WHAT TO PRODUCE: Needed from the data below: every line from the one with "ATOM 107 C C" up to and including the one with "ATOM 117 O O", repeated exactly and with nothing else.

Data items
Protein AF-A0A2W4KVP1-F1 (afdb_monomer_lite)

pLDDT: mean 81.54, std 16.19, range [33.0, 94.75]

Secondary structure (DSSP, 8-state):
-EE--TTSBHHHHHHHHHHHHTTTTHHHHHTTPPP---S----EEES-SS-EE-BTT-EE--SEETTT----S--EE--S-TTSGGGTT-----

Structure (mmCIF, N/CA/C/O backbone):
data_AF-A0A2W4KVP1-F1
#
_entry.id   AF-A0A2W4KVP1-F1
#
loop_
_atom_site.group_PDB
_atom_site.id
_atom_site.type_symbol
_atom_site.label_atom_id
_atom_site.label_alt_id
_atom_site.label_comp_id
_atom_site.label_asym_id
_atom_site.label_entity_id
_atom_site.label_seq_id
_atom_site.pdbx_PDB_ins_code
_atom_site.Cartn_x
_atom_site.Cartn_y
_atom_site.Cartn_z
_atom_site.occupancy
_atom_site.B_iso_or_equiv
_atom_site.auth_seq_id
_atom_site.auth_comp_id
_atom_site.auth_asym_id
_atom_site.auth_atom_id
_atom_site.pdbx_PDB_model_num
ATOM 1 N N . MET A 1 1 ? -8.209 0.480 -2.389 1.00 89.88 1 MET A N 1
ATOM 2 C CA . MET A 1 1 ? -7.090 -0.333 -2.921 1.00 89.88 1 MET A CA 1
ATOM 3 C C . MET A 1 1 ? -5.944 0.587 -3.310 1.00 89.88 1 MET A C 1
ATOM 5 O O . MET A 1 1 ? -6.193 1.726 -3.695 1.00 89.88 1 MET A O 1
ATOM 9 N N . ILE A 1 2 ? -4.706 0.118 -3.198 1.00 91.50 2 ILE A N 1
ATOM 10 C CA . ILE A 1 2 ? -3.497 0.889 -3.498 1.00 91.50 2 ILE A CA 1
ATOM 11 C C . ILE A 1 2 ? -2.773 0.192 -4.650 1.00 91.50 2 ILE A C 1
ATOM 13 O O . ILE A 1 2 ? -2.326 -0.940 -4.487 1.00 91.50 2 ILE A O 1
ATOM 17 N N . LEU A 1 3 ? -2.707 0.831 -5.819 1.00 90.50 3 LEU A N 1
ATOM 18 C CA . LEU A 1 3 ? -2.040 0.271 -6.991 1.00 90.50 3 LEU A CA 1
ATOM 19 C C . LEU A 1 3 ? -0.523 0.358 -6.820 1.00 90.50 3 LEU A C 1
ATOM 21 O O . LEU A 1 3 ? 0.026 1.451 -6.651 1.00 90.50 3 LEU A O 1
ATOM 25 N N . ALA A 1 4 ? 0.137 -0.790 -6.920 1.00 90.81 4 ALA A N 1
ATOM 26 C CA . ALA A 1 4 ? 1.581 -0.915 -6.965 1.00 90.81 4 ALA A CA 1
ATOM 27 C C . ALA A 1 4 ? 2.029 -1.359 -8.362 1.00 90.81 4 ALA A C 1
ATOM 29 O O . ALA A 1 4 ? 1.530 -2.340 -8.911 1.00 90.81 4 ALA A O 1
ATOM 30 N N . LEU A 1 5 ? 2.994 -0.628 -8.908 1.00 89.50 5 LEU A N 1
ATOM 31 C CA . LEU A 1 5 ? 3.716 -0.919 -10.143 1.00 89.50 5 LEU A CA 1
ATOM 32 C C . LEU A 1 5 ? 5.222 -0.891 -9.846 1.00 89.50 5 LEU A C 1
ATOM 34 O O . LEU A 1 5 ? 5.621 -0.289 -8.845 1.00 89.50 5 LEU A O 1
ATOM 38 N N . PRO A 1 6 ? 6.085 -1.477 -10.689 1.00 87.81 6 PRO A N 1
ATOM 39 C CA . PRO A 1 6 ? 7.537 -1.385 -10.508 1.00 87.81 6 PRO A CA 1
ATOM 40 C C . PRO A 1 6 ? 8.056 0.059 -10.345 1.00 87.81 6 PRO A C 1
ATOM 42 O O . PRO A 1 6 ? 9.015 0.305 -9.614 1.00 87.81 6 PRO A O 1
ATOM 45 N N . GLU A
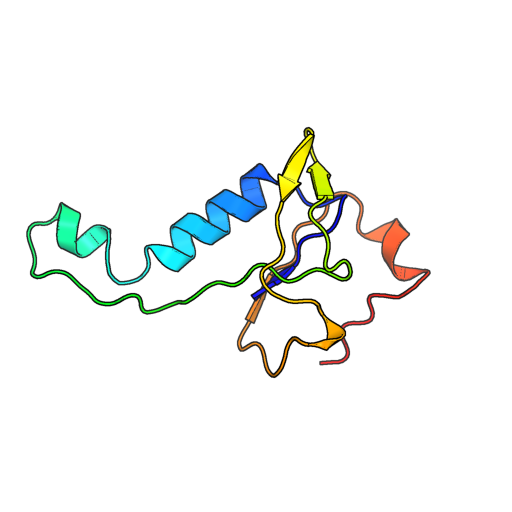 1 7 ? 7.391 1.036 -10.964 1.00 86.06 7 GLU A N 1
ATOM 46 C CA . GLU A 1 7 ? 7.703 2.470 -10.901 1.00 86.06 7 GLU A CA 1
ATOM 47 C C . GLU A 1 7 ? 7.149 3.171 -9.648 1.00 86.06 7 GLU A C 1
ATOM 49 O O . GLU A 1 7 ? 7.460 4.339 -9.385 1.00 86.06 7 GLU A O 1
ATOM 54 N N . THR A 1 8 ? 6.313 2.490 -8.862 1.00 86.81 8 THR A N 1
ATOM 55 C CA . THR A 1 8 ? 5.750 3.037 -7.629 1.00 86.81 8 THR A CA 1
ATOM 56 C C . THR A 1 8 ? 6.856 3.284 -6.611 1.00 86.81 8 THR A C 1
ATOM 58 O O . THR A 1 8 ? 7.741 2.459 -6.409 1.00 86.81 8 THR A O 1
ATOM 61 N N . ALA A 1 9 ? 6.806 4.416 -5.911 1.00 88.38 9 ALA A N 1
ATOM 62 C CA . ALA A 1 9 ? 7.685 4.647 -4.771 1.00 88.38 9 ALA A CA 1
ATOM 63 C C . ALA A 1 9 ? 7.247 3.751 -3.600 1.00 88.38 9 ALA A C 1
ATOM 65 O O . ALA A 1 9 ? 6.242 4.037 -2.948 1.00 88.38 9 ALA A O 1
ATOM 66 N N . GLY A 1 10 ? 7.994 2.674 -3.328 1.00 88.88 10 GLY A N 1
ATOM 67 C CA . GLY A 1 10 ? 7.602 1.675 -2.327 1.00 88.88 10 GLY A CA 1
ATOM 68 C C . GLY A 1 10 ? 7.441 2.246 -0.912 1.00 88.88 10 GLY A C 1
ATOM 69 O O . GLY A 1 10 ? 6.556 1.826 -0.178 1.00 88.88 10 GLY A O 1
ATOM 70 N N . SER A 1 11 ? 8.220 3.266 -0.547 1.00 89.69 11 SER A N 1
ATOM 71 C CA . SER A 1 11 ? 8.097 3.939 0.752 1.00 89.69 11 SER A CA 1
ATOM 72 C C . SER A 1 11 ? 6.781 4.705 0.882 1.00 89.69 11 SER A C 1
ATOM 74 O O . SER A 1 11 ? 6.142 4.660 1.927 1.00 89.69 11 SER A O 1
ATOM 76 N N . ALA A 1 12 ? 6.339 5.371 -0.187 1.00 88.81 12 ALA A N 1
ATOM 77 C CA . ALA A 1 12 ? 5.052 6.059 -0.209 1.00 88.81 12 ALA A CA 1
ATOM 78 C C . ALA A 1 12 ? 3.878 5.067 -0.219 1.00 88.81 12 ALA A C 1
ATOM 80 O O . ALA A 1 12 ? 2.856 5.334 0.408 1.00 88.81 12 ALA A O 1
ATOM 81 N N . LEU A 1 13 ? 4.032 3.925 -0.902 1.00 91.12 13 LEU A N 1
ATOM 82 C CA . LEU A 1 13 ? 3.053 2.836 -0.896 1.00 91.12 13 LEU A CA 1
ATOM 83 C C . LEU A 1 13 ? 2.804 2.334 0.532 1.00 91.12 13 LEU A C 1
ATOM 85 O O . LEU A 1 13 ? 1.663 2.349 0.989 1.00 91.12 13 LEU A O 1
ATOM 89 N N . TYR A 1 14 ? 3.866 1.928 1.233 1.00 92.56 14 TYR A N 1
ATOM 90 C CA . TYR A 1 14 ? 3.751 1.400 2.592 1.00 92.56 14 TYR A CA 1
ATOM 91 C C . TYR A 1 14 ? 3.356 2.472 3.605 1.00 92.56 14 TYR A C 1
ATOM 93 O O . TYR A 1 14 ? 2.510 2.207 4.447 1.00 92.56 14 TYR A O 1
ATOM 101 N N . GLY A 1 15 ? 3.836 3.710 3.459 1.00 92.00 15 GLY A N 1
ATOM 102 C CA . GLY A 1 15 ? 3.367 4.810 4.304 1.00 92.00 15 GLY A CA 1
ATOM 103 C C . GLY A 1 15 ? 1.852 5.027 4.202 1.00 92.00 15 GLY A C 1
ATOM 104 O O . GLY A 1 15 ? 1.183 5.210 5.216 1.00 92.00 15 GLY A O 1
ATOM 105 N N . MET A 1 16 ? 1.281 4.950 2.993 1.00 91.69 16 MET A N 1
ATOM 106 C CA . MET A 1 16 ? -0.175 5.018 2.820 1.00 91.69 16 MET A CA 1
ATOM 107 C C . MET A 1 16 ? -0.892 3.771 3.339 1.00 91.69 16 MET A C 1
ATOM 109 O O . MET A 1 16 ? -1.991 3.898 3.876 1.00 91.69 16 MET A O 1
ATOM 113 N N . LEU A 1 17 ? -0.296 2.586 3.189 1.00 93.12 17 LEU A N 1
ATOM 114 C CA . LEU A 1 17 ? -0.831 1.353 3.766 1.00 93.12 17 LEU A CA 1
ATOM 115 C C . LEU A 1 17 ? -0.973 1.491 5.287 1.00 93.12 17 LEU A C 1
ATOM 117 O O . LEU A 1 17 ? -2.060 1.249 5.807 1.00 93.12 17 LEU A O 1
ATOM 121 N N . ASP A 1 18 ? 0.079 1.952 5.963 1.00 93.12 18 ASP A N 1
ATOM 122 C CA . ASP A 1 18 ? 0.125 2.094 7.418 1.00 93.12 18 ASP A CA 1
ATOM 123 C C . ASP A 1 18 ? -0.894 3.123 7.916 1.00 93.12 18 ASP A C 1
ATOM 125 O O . ASP A 1 18 ? -1.697 2.825 8.799 1.00 93.12 18 ASP A O 1
ATOM 129 N N . VAL A 1 19 ? -0.928 4.315 7.307 1.00 92.19 19 VAL A N 1
ATOM 130 C CA . VAL A 1 19 ? -1.878 5.379 7.684 1.00 92.19 19 VAL A CA 1
ATOM 131 C C . VAL A 1 19 ? -3.327 4.916 7.521 1.00 92.19 19 VAL A C 1
ATOM 133 O O . VAL A 1 19 ? -4.165 5.154 8.393 1.00 92.19 19 VAL A O 1
ATOM 136 N N . LEU A 1 20 ? -3.642 4.238 6.416 1.00 92.44 20 LEU A N 1
ATOM 137 C CA . LEU A 1 20 ? -4.998 3.756 6.169 1.00 92.44 20 LEU A CA 1
ATOM 138 C C . LEU A 1 20 ? -5.359 2.596 7.107 1.00 92.44 20 LEU A C 1
ATOM 140 O O . LEU A 1 20 ? -6.445 2.609 7.679 1.00 92.44 20 LEU A O 1
ATOM 144 N N . ALA A 1 21 ? -4.459 1.634 7.323 1.00 92.31 21 ALA A N 1
ATOM 145 C CA . ALA A 1 21 ? -4.691 0.506 8.229 1.00 92.31 21 ALA A CA 1
ATOM 146 C C . ALA A 1 21 ? -4.856 0.947 9.695 1.00 92.31 21 ALA A C 1
ATOM 148 O O . ALA A 1 21 ? -5.605 0.329 10.450 1.00 92.31 21 ALA A O 1
ATOM 149 N N . ALA A 1 22 ? -4.206 2.046 10.079 1.00 92.69 22 ALA A N 1
ATOM 150 C CA . ALA A 1 22 ? -4.315 2.667 11.395 1.00 92.69 22 ALA A CA 1
ATOM 151 C C . ALA A 1 22 ? -5.646 3.397 11.645 1.00 92.69 22 ALA A C 1
ATOM 153 O O . ALA A 1 22 ? -5.924 3.832 12.768 1.00 92.69 22 ALA A O 1
ATOM 154 N N . THR A 1 23 ? -6.461 3.595 10.605 1.00 92.38 23 THR A N 1
ATOM 155 C CA . THR A 1 23 ? -7.678 4.403 10.708 1.00 92.38 23 THR A CA 1
ATOM 156 C C . THR A 1 23 ? -8.685 3.724 11.633 1.00 92.38 23 THR A C 1
ATOM 158 O O . THR A 1 23 ? -9.186 2.636 11.347 1.00 92.38 23 THR A O 1
ATOM 161 N N . GLY A 1 24 ? -9.009 4.407 12.732 1.00 89.50 24 GLY A N 1
ATOM 162 C CA . GLY A 1 24 ? -9.947 3.934 13.749 1.00 89.50 24 GLY A CA 1
ATOM 163 C C . GLY A 1 24 ? -9.316 3.162 14.905 1.00 89.50 24 GLY A C 1
ATOM 164 O O . GLY A 1 24 ? -10.028 2.905 15.868 1.00 89.50 24 GLY A O 1
ATOM 165 N N . THR A 1 25 ? -8.017 2.846 14.859 1.00 91.38 25 THR A N 1
ATOM 166 C CA . THR A 1 25 ? -7.322 2.058 15.895 1.00 91.38 25 THR A CA 1
ATOM 167 C C . THR A 1 25 ? -6.257 2.877 16.625 1.00 91.38 25 THR A C 1
ATOM 169 O O . THR A 1 25 ? -6.480 3.280 17.765 1.00 91.38 25 THR A O 1
ATOM 172 N N . ILE A 1 26 ? -5.147 3.205 15.951 1.00 89.75 26 ILE A N 1
ATOM 173 C CA . ILE A 1 26 ? -3.900 3.678 16.584 1.00 89.75 26 ILE A CA 1
ATOM 174 C C . ILE A 1 26 ? -4.105 4.904 17.479 1.00 89.75 26 ILE A C 1
ATOM 176 O O . ILE A 1 26 ? -3.584 4.951 18.588 1.00 89.75 26 ILE A O 1
ATOM 180 N N . TRP A 1 27 ? -4.866 5.906 17.029 1.00 85.25 27 TRP A N 1
ATOM 181 C CA . TRP A 1 27 ? -5.076 7.116 17.832 1.00 85.25 27 TRP A CA 1
ATOM 182 C C . TRP A 1 27 ? -5.790 6.820 19.153 1.00 85.25 27 TRP A C 1
ATOM 184 O O . TRP A 1 27 ? -5.406 7.366 20.180 1.00 85.25 27 TRP A O 1
ATOM 194 N N . ARG A 1 28 ? -6.792 5.933 19.134 1.00 87.38 28 ARG A N 1
ATOM 195 C CA . ARG A 1 28 ? -7.588 5.581 20.319 1.00 87.38 28 ARG A CA 1
ATOM 196 C C . ARG A 1 28 ? -6.739 4.843 21.347 1.00 87.38 28 ARG A C 1
ATOM 198 O O . ARG A 1 28 ? -6.76
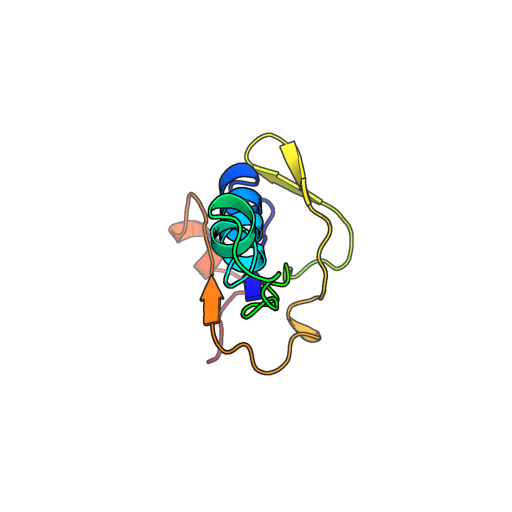7 5.188 22.521 1.00 87.38 28 ARG A O 1
ATOM 205 N N . GLU A 1 29 ? -5.908 3.916 20.878 1.00 86.69 29 GLU A N 1
ATOM 206 C CA . GLU A 1 29 ? -4.926 3.226 21.719 1.00 86.69 29 GLU A CA 1
ATOM 207 C C . GLU A 1 29 ? -3.930 4.211 22.351 1.00 86.69 29 GLU A C 1
ATOM 209 O O . GLU A 1 29 ? -3.666 4.141 23.550 1.00 86.69 29 GLU A O 1
ATOM 214 N N . LEU A 1 30 ? -3.418 5.174 21.574 1.00 88.44 30 LEU A N 1
ATOM 215 C CA . LEU A 1 30 ? -2.455 6.171 22.058 1.00 88.44 30 LEU A CA 1
ATOM 216 C C . LEU A 1 30 ? -3.025 7.100 23.136 1.00 88.44 30 LEU A C 1
ATOM 218 O O . LEU A 1 30 ? -2.282 7.516 24.025 1.00 88.44 30 LEU A O 1
ATOM 222 N N . VAL A 1 31 ? -4.316 7.436 23.068 1.00 92.69 31 VAL A N 1
ATOM 223 C CA . VAL A 1 31 ? -4.972 8.289 24.074 1.00 92.69 31 VAL A CA 1
ATOM 224 C C . VAL A 1 31 ? -5.558 7.500 25.252 1.00 92.69 31 VAL A C 1
ATOM 226 O O . VAL A 1 31 ? -6.165 8.100 26.136 1.00 92.69 31 VAL A O 1
ATOM 229 N N . GLY A 1 32 ? -5.362 6.177 25.294 1.00 89.19 32 GLY A N 1
ATOM 230 C CA . GLY A 1 32 ? -5.874 5.316 26.363 1.00 89.19 32 GLY A CA 1
ATOM 231 C C . GLY A 1 32 ? -7.391 5.109 26.325 1.00 89.19 32 GLY A C 1
ATOM 232 O O . GLY A 1 32 ? -7.994 4.814 27.355 1.00 89.19 32 GLY A O 1
ATOM 233 N N . GLU A 1 33 ? -8.014 5.289 25.160 1.00 91.25 33 GLU A N 1
ATOM 234 C CA . GLU A 1 33 ? -9.400 4.886 24.934 1.00 91.25 33 GLU A CA 1
ATOM 235 C C . GLU A 1 33 ? -9.508 3.375 24.695 1.00 91.25 33 GLU A C 1
ATOM 237 O O . GLU A 1 33 ? -8.525 2.688 24.410 1.00 91.25 33 GLU A O 1
ATOM 242 N N . GLU A 1 34 ? -10.739 2.862 24.753 1.00 88.31 34 GLU A N 1
ATOM 243 C CA . GLU A 1 34 ? -11.037 1.492 24.340 1.00 88.31 34 GLU A CA 1
ATOM 244 C C . GLU A 1 34 ? -10.523 1.212 22.915 1.00 88.31 34 GLU A C 1
ATOM 246 O O . GLU A 1 34 ? -10.738 2.047 22.018 1.00 88.31 34 GLU A O 1
ATOM 251 N N . PRO A 1 35 ? -9.901 0.038 22.675 1.00 83.94 35 PRO A N 1
ATOM 252 C CA . PRO A 1 35 ? -9.397 -0.342 21.364 1.00 83.94 35 PRO A CA 1
ATOM 253 C C . PRO A 1 35 ? -10.468 -0.175 20.289 1.00 83.94 35 PRO A C 1
ATOM 255 O O . PRO A 1 35 ? -11.576 -0.711 20.374 1.00 83.94 35 PRO A O 1
ATOM 258 N N . GLY A 1 36 ? -10.144 0.613 19.267 1.00 86.31 36 GLY A N 1
ATOM 259 C CA . GLY A 1 36 ? -11.045 0.809 18.145 1.00 86.31 36 GLY A CA 1
ATOM 260 C C . GLY A 1 36 ? -11.031 -0.361 17.164 1.00 86.31 36 GLY A C 1
ATOM 261 O O . GLY A 1 36 ? -10.284 -1.326 17.306 1.00 86.31 36 GLY A O 1
ATOM 262 N N . LEU A 1 37 ? -11.870 -0.265 16.133 1.00 90.50 37 LEU A N 1
ATOM 263 C CA . LEU A 1 37 ? -11.905 -1.235 15.041 1.00 90.50 37 LEU A CA 1
ATOM 264 C C . LEU A 1 37 ? -11.277 -0.621 13.785 1.00 90.50 37 LEU A C 1
ATOM 266 O O . LEU A 1 37 ? -11.494 0.568 13.533 1.00 90.50 37 LEU A O 1
ATOM 270 N N . PRO A 1 38 ? -10.557 -1.409 12.963 1.00 90.12 38 PRO A N 1
ATOM 271 C CA . PRO A 1 38 ? -10.059 -0.932 11.679 1.00 90.12 38 PRO A CA 1
ATOM 272 C C . PRO A 1 38 ? -11.224 -0.501 10.785 1.00 90.12 38 PRO A C 1
ATOM 274 O O . PRO A 1 38 ? -12.070 -1.323 10.419 1.00 90.12 38 PRO A O 1
ATOM 277 N N . LEU A 1 39 ? -11.261 0.782 10.424 1.00 91.00 39 LEU A N 1
ATOM 278 C CA . LEU A 1 39 ? -12.310 1.351 9.569 1.00 91.00 39 LEU A CA 1
ATOM 279 C C . LEU A 1 39 ? -11.982 1.216 8.082 1.00 91.00 39 LEU A C 1
ATOM 281 O O . LEU A 1 39 ? -12.881 1.200 7.247 1.00 91.00 39 LEU A O 1
ATOM 285 N N . ILE A 1 40 ? -10.695 1.101 7.749 1.00 91.06 40 ILE A N 1
ATOM 286 C CA . ILE A 1 40 ? -10.216 0.915 6.383 1.00 91.06 40 ILE A CA 1
ATOM 287 C C . ILE A 1 40 ? -9.353 -0.341 6.349 1.00 91.06 40 ILE A C 1
ATOM 289 O O . ILE A 1 40 ? -8.478 -0.543 7.186 1.00 91.06 40 ILE A O 1
ATOM 293 N N . ARG A 1 41 ? -9.594 -1.193 5.350 1.00 90.94 41 ARG A N 1
ATOM 294 C CA . ARG A 1 41 ? -8.777 -2.379 5.065 1.00 90.94 41 ARG A CA 1
ATOM 295 C C . ARG A 1 41 ? -8.067 -2.172 3.730 1.00 90.94 41 ARG A C 1
ATOM 297 O O . ARG A 1 41 ? -8.573 -2.624 2.698 1.00 90.94 41 ARG A O 1
ATOM 304 N N . PRO A 1 42 ? -6.964 -1.403 3.704 1.00 92.25 42 PRO A N 1
ATOM 305 C CA . PRO A 1 42 ? -6.255 -1.163 2.461 1.00 92.25 42 PRO A CA 1
ATOM 306 C C . PRO A 1 42 ? -5.680 -2.485 1.938 1.00 92.25 42 PRO A C 1
ATOM 308 O O . PRO A 1 42 ? -5.225 -3.326 2.703 1.00 92.25 42 PRO A O 1
ATOM 311 N N . ARG A 1 43 ? -5.731 -2.661 0.617 1.00 93.19 43 ARG A N 1
ATOM 312 C CA . ARG A 1 43 ? -5.143 -3.800 -0.094 1.00 93.19 43 ARG A CA 1
ATOM 313 C C . ARG A 1 43 ? -4.258 -3.286 -1.212 1.00 93.19 43 ARG A C 1
ATOM 315 O O . ARG A 1 43 ? -4.687 -2.384 -1.943 1.00 93.19 43 ARG A O 1
ATOM 322 N N . ILE A 1 44 ? -3.075 -3.864 -1.348 1.00 93.06 44 ILE A N 1
ATOM 323 C CA . ILE A 1 44 ? -2.151 -3.646 -2.451 1.00 93.06 44 ILE A CA 1
ATOM 324 C C . ILE A 1 44 ? -2.666 -4.428 -3.656 1.00 93.06 44 ILE A C 1
ATOM 326 O O . ILE A 1 44 ? -2.820 -5.648 -3.608 1.00 93.06 44 ILE A O 1
ATOM 330 N N . VAL A 1 45 ? -2.934 -3.716 -4.745 1.00 93.12 45 VAL A N 1
ATOM 331 C CA . VAL A 1 45 ? -3.331 -4.297 -6.027 1.00 93.12 45 VAL A CA 1
ATOM 332 C C . VAL A 1 45 ? -2.216 -4.087 -7.043 1.00 93.12 45 VAL A C 1
ATOM 334 O O . VAL A 1 45 ? -1.574 -3.041 -7.044 1.00 93.12 45 VAL A O 1
ATOM 337 N N . SER A 1 46 ? -1.970 -5.071 -7.902 1.00 91.12 46 SER A N 1
ATOM 338 C CA . SER A 1 46 ? -0.929 -5.018 -8.937 1.00 91.12 46 SER A CA 1
ATOM 339 C C . SER A 1 46 ? -1.395 -5.730 -10.210 1.00 91.12 46 SER A C 1
ATOM 341 O O . SER A 1 46 ? -2.251 -6.610 -10.126 1.00 91.12 46 SER A O 1
ATOM 343 N N . PRO A 1 47 ? -0.880 -5.395 -11.404 1.00 87.38 47 PRO A N 1
ATOM 344 C CA . PRO A 1 47 ? -1.055 -6.247 -12.581 1.00 87.38 47 PRO A CA 1
ATOM 345 C C . PRO A 1 47 ? -0.428 -7.640 -12.391 1.00 87.38 47 PRO A C 1
ATOM 347 O O . PRO A 1 47 ? -0.973 -8.634 -12.860 1.00 87.38 47 PRO A O 1
ATOM 350 N N . GLU A 1 48 ? 0.703 -7.707 -11.684 1.00 86.12 48 GLU A N 1
ATOM 351 C CA . GLU A 1 48 ? 1.461 -8.932 -11.409 1.00 86.12 48 GLU A CA 1
ATOM 352 C C . GLU A 1 48 ? 0.961 -9.608 -10.124 1.00 86.12 48 GLU A C 1
ATOM 354 O O . GLU A 1 48 ? 0.750 -8.936 -9.117 1.00 86.12 48 GLU A O 1
ATOM 359 N N . GLU A 1 49 ? 0.829 -10.936 -10.131 1.00 87.12 49 GLU A N 1
ATOM 360 C CA . GLU A 1 49 ? 0.467 -11.730 -8.940 1.00 87.12 49 GLU A CA 1
ATOM 361 C C . GLU A 1 49 ? 1.681 -12.038 -8.048 1.00 87.12 49 GLU A C 1
ATOM 363 O O . GLU A 1 49 ? 1.566 -12.220 -6.838 1.00 87.12 49 GLU A O 1
ATOM 368 N N . ARG A 1 50 ? 2.874 -12.078 -8.647 1.00 92.56 50 ARG A N 1
ATOM 369 C CA . ARG A 1 50 ? 4.129 -12.388 -7.956 1.00 92.56 50 ARG A CA 1
ATOM 370 C C . ARG A 1 50 ? 4.714 -11.161 -7.251 1.00 92.56 50 ARG A C 1
ATOM 372 O O . ARG A 1 50 ? 4.549 -10.042 -7.741 1.00 92.56 50 ARG A O 1
ATOM 379 N N . PRO A 1 51 ? 5.480 -11.356 -6.162 1.00 93.69 51 PRO A N 1
ATOM 380 C CA . PRO A 1 51 ? 6.249 -10.279 -5.560 1.00 93.69 51 PRO A CA 1
ATOM 381 C C . PRO A 1 51 ? 7.214 -9.638 -6.561 1.00 93.69 51 PRO A C 1
ATOM 383 O O . PRO A 1 51 ? 7.872 -10.326 -7.345 1.00 93.69 51 PRO A O 1
ATOM 386 N N . PHE A 1 52 ? 7.335 -8.318 -6.497 1.00 93.31 52 PHE A N 1
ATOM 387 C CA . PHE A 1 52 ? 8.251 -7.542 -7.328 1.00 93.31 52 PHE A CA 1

SOLUTION BELOW:
ATOM 107 C C . MET A 1 16 ? -0.892 3.771 3.339 1.00 91.69 16 MET A C 1
ATOM 109 O O . MET A 1 16 ? -1.991 3.898 3.876 1.00 91.69 16 MET A O 1
ATOM 113 N N . LEU A 1 17 ? -0.296 2.586 3.189 1.00 93.12 17 LEU A N 1
ATOM 114 C CA . LEU A 1 17 ? -0.831 1.353 3.766 1.00 93.12 17 LEU A CA 1
ATOM 115 C C . LEU A 1 17 ? -0.973 1.491 5.287 1.00 93.12 17 LEU A C 1
ATOM 117 O O . LEU A 1 17 ? -2.060 1.249 5.807 1.00 93.12 17 LEU A O 1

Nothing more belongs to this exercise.